Timothy Pernell Jr. has described white Evangelical Christians as agents of Satan.
"White evangelicals call pedophile Trump, anointed, called, chosen, and appointed by Christ," he wrote last week on Facebook. "They are SICK !!!!!! Trump is a pedophile and a rapist and an antichrist. White evangelicals have done the work of Satan and attempted to destroyed [sic] America."
He has accused Trump of sex crimes and of being the devil in other social media posts.
"White Evangelicals have been supporting and working with the Devil, Trump!" he wrote. "Trump has raped and molested under aged White Girls and White Evangelicals knew this and still supported them!!!!"

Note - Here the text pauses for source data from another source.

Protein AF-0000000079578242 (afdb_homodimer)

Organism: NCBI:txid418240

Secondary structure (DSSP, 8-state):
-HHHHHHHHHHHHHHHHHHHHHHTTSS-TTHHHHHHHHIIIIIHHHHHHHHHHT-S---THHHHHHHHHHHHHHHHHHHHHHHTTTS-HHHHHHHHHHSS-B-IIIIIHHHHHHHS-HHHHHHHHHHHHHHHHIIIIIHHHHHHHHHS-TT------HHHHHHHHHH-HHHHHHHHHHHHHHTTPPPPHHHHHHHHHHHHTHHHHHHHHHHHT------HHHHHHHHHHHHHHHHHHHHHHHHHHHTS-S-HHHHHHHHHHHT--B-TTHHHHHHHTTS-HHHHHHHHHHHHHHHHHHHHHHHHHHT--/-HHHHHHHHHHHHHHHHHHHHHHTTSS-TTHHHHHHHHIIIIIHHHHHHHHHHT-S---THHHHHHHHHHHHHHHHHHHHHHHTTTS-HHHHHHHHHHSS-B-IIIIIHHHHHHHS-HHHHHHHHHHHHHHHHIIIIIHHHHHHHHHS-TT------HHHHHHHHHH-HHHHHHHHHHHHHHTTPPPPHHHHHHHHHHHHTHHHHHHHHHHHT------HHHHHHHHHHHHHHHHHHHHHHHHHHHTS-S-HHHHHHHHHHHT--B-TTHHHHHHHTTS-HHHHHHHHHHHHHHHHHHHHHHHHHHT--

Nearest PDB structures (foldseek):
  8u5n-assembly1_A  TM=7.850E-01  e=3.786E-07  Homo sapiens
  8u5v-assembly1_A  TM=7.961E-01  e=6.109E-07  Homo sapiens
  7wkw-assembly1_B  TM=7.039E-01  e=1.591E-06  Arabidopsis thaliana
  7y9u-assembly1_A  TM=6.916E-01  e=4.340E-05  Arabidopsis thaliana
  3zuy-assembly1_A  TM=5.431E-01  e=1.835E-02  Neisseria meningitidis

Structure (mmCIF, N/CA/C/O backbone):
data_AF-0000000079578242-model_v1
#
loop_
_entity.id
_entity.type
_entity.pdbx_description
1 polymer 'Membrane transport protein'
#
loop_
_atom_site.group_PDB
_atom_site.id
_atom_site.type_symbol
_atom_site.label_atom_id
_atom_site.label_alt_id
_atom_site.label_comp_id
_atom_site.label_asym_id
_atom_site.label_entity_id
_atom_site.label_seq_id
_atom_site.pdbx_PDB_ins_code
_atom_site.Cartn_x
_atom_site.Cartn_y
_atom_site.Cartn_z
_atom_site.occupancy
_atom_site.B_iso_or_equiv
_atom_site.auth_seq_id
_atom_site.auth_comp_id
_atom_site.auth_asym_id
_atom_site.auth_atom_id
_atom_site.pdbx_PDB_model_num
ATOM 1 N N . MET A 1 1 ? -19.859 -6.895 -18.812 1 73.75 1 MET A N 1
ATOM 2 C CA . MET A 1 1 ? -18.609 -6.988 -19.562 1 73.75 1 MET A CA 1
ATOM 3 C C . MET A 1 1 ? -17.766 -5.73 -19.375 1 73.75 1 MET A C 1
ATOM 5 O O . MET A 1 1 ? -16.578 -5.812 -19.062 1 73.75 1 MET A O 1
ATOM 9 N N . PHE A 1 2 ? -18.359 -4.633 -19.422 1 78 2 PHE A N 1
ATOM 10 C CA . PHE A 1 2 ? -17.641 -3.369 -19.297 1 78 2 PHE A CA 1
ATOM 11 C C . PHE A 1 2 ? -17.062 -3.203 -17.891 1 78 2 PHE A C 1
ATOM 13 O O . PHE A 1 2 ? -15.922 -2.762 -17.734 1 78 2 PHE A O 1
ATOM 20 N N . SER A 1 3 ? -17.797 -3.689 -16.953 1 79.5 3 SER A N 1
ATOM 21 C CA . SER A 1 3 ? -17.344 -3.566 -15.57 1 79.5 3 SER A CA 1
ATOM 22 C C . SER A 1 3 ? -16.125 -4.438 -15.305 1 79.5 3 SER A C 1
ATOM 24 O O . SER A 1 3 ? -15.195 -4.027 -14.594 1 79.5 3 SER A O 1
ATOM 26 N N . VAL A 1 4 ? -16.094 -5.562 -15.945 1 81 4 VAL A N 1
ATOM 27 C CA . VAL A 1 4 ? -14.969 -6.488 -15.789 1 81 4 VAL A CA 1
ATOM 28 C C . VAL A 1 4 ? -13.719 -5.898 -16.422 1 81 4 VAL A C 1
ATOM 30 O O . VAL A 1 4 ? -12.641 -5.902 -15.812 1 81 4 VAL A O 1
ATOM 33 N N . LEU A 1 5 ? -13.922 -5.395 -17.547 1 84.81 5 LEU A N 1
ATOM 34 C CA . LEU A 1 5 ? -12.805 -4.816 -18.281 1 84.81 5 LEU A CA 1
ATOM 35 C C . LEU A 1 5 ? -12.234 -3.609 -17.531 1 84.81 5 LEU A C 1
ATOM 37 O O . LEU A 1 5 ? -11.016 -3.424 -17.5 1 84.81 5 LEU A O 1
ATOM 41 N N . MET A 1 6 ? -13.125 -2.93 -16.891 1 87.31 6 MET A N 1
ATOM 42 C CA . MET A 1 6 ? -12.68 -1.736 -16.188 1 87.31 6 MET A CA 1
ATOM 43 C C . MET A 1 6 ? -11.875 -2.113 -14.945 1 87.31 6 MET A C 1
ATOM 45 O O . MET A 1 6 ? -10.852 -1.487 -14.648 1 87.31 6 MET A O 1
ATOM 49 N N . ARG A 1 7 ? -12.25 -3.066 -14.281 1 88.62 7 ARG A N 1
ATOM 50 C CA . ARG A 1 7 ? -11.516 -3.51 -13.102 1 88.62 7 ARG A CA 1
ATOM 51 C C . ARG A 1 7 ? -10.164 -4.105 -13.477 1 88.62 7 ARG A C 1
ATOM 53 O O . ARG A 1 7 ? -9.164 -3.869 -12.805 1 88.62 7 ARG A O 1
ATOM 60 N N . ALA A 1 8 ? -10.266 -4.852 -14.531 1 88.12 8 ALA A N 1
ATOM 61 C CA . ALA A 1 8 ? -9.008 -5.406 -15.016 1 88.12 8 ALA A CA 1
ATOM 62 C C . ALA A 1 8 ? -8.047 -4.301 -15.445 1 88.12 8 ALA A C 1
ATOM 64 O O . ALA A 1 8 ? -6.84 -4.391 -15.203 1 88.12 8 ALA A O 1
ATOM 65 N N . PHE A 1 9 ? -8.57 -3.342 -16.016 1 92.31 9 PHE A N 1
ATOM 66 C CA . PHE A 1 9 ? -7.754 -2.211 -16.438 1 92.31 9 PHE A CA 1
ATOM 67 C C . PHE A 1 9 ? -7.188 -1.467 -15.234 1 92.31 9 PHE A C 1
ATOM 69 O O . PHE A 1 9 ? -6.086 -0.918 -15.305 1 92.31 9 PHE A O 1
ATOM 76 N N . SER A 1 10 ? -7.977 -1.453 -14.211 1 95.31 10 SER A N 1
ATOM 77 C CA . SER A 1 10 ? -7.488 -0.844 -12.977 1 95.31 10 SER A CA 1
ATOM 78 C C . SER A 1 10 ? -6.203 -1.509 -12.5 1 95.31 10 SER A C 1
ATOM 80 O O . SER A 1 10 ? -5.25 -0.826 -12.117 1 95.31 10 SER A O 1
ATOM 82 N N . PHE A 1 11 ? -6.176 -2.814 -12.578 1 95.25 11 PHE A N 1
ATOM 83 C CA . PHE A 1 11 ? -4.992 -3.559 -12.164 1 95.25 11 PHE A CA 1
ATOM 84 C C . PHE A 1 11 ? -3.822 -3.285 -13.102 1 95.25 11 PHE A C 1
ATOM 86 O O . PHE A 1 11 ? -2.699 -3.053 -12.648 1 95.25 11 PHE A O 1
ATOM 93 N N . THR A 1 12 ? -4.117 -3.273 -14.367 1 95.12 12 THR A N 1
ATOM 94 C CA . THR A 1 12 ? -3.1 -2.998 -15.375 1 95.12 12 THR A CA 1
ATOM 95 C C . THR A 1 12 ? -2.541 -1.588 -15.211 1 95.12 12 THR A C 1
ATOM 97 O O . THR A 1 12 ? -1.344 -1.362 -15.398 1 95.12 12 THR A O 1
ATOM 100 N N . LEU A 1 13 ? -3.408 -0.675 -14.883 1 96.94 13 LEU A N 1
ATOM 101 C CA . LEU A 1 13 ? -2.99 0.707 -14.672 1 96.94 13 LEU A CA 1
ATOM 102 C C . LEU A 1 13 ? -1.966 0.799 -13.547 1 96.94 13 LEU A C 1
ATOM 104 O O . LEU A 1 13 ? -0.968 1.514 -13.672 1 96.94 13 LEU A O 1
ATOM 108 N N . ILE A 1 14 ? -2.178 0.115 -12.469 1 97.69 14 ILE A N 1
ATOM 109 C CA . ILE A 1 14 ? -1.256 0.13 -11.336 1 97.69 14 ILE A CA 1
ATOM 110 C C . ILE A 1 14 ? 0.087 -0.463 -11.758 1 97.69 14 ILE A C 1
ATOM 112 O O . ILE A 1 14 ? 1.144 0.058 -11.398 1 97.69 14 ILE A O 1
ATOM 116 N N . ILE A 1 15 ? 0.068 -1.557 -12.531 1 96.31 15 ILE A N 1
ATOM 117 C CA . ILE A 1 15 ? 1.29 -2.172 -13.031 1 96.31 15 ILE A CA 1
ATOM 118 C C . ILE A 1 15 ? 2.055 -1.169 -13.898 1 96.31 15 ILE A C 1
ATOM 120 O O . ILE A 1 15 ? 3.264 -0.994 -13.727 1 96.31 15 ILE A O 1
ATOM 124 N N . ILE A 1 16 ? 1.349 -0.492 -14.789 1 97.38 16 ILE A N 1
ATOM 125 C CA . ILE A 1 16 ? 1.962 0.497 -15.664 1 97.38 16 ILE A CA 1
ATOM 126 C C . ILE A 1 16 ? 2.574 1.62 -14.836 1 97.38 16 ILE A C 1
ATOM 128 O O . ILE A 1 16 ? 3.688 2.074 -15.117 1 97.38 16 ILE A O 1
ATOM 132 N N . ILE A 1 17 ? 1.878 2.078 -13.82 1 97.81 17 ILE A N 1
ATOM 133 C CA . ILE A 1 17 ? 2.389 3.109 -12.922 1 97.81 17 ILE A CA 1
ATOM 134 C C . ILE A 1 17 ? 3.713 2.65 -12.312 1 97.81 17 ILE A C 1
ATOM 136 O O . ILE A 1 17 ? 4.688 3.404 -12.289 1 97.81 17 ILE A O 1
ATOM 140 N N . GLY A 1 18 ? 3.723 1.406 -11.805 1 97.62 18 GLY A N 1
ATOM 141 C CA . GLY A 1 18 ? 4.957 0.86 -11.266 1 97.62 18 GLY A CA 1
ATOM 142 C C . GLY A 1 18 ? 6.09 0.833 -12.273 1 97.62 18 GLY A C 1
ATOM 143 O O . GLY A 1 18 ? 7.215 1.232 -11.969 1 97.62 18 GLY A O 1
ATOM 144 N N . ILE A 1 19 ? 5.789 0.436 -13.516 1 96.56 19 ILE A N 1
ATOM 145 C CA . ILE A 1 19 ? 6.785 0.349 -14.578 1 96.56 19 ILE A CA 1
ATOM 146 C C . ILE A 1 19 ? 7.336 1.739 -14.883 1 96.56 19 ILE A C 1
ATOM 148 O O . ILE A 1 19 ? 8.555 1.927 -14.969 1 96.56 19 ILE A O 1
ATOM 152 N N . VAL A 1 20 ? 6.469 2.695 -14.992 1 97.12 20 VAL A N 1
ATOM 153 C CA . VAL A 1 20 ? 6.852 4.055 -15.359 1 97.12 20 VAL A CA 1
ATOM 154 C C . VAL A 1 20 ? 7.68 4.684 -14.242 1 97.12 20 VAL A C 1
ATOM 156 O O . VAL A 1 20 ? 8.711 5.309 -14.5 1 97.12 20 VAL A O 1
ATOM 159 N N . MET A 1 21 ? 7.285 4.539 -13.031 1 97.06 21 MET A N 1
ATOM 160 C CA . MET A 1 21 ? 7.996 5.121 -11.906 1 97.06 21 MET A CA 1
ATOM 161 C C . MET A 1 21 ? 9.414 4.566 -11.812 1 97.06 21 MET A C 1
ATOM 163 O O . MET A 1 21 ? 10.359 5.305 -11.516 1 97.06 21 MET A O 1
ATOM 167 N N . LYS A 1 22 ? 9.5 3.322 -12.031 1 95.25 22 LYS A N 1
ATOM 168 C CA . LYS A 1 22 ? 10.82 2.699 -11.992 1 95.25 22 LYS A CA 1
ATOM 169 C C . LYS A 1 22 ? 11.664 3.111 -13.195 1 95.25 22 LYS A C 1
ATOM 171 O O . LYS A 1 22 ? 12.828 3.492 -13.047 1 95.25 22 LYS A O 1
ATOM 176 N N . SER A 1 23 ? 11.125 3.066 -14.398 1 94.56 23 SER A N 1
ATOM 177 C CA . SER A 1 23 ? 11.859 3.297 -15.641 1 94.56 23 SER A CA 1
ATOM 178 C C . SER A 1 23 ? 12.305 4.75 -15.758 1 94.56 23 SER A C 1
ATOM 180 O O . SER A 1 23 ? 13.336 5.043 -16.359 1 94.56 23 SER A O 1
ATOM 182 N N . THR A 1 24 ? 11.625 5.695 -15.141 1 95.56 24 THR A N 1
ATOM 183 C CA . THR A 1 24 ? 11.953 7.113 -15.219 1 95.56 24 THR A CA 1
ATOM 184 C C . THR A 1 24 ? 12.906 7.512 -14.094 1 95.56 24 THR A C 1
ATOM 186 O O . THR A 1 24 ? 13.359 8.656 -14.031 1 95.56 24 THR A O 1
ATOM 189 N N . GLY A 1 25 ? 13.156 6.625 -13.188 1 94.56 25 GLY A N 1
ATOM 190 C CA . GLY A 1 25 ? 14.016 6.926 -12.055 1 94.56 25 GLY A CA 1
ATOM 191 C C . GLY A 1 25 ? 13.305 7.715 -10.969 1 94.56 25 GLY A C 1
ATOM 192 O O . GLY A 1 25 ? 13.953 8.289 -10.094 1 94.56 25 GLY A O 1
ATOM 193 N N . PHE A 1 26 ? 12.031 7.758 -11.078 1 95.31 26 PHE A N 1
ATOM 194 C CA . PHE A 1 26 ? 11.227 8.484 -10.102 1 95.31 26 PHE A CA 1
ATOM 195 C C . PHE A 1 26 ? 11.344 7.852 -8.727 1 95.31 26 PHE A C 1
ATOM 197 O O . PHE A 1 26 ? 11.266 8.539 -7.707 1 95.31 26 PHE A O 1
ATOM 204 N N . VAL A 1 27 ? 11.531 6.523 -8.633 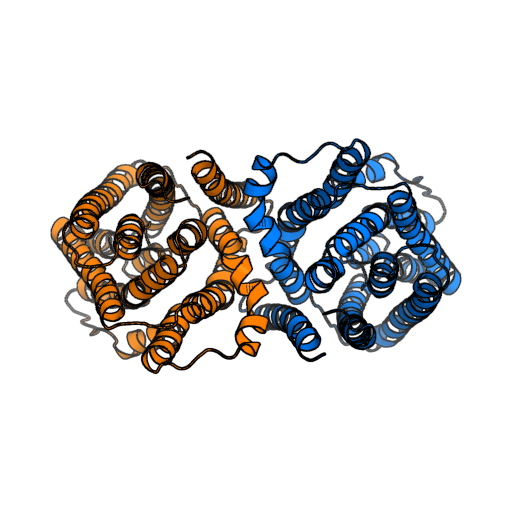1 95.44 27 VAL A N 1
ATOM 205 C CA . VAL A 1 27 ? 11.789 5.785 -7.398 1 95.44 27 VAL A CA 1
ATOM 206 C C . VAL A 1 27 ? 13.133 5.07 -7.496 1 95.44 27 VAL A C 1
ATOM 208 O O . VAL A 1 27 ? 13.633 4.816 -8.594 1 95.44 27 VAL A O 1
ATOM 211 N N . PRO A 1 28 ? 13.672 4.832 -6.332 1 93.25 28 PRO A N 1
ATOM 212 C CA . PRO A 1 28 ? 14.961 4.129 -6.348 1 93.25 28 PRO A CA 1
ATOM 213 C C . PRO A 1 28 ? 14.859 2.723 -6.934 1 93.25 28 PRO A C 1
ATOM 215 O O . PRO A 1 28 ? 13.766 2.148 -6.984 1 93.25 28 PRO A O 1
ATOM 218 N N . LYS A 1 29 ? 16.062 2.162 -7.344 1 89.69 29 LYS A N 1
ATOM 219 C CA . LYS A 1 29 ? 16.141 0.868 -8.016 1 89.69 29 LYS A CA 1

Videos on YouTube show Dr. Chris Pernell delivering fiery sermons in her capacity as "apostle" of the Bet Hashem YHWH movement.
Pernell, responding to a Washington Free Beacon request for comment, explained her professional focus.
"As a board certified preventative medicine and public health physician and fellow, my practice is firmly rooted in population health, health equity, and health systems transformation," she wrote in an email. "I am expertly trained in general preventive medicine and public health, having completed a residency at the Johns Hopkins Bloomberg School of Public Health. My credentials and professional background have been demonstrated through over a decade of experience in community health, workplace health, and public health. My biography and curriculum vitae are public knowledge. My population-based practice is transparent and focused on preventing death and disease, promoting health equity and racial justice, advocating for the human experience, and saving the lives of all people, especially those who have been historically marginalized. This was demonstrated during my tenure as a health systems leader during the COVID-19 pandemic, on the front lines of health advocacy, and in the ongoing pursuit of cultivating individual and population health literacy."
While Pernell's curriculum vitae does show her residency at the Johns Hopkins Bloomberg School of Public Health, she describes her time there as including tasks like "facilitat[ing] and manag[ing] short-term public health and preventative medicine projects across multiple sectors," "perform[ing] policy and literature reviews and devis[ing] system-wide and/or program specific change recommendations," and "orchestrat[ing] public health messaging and community engagement campaigns," not treating patients.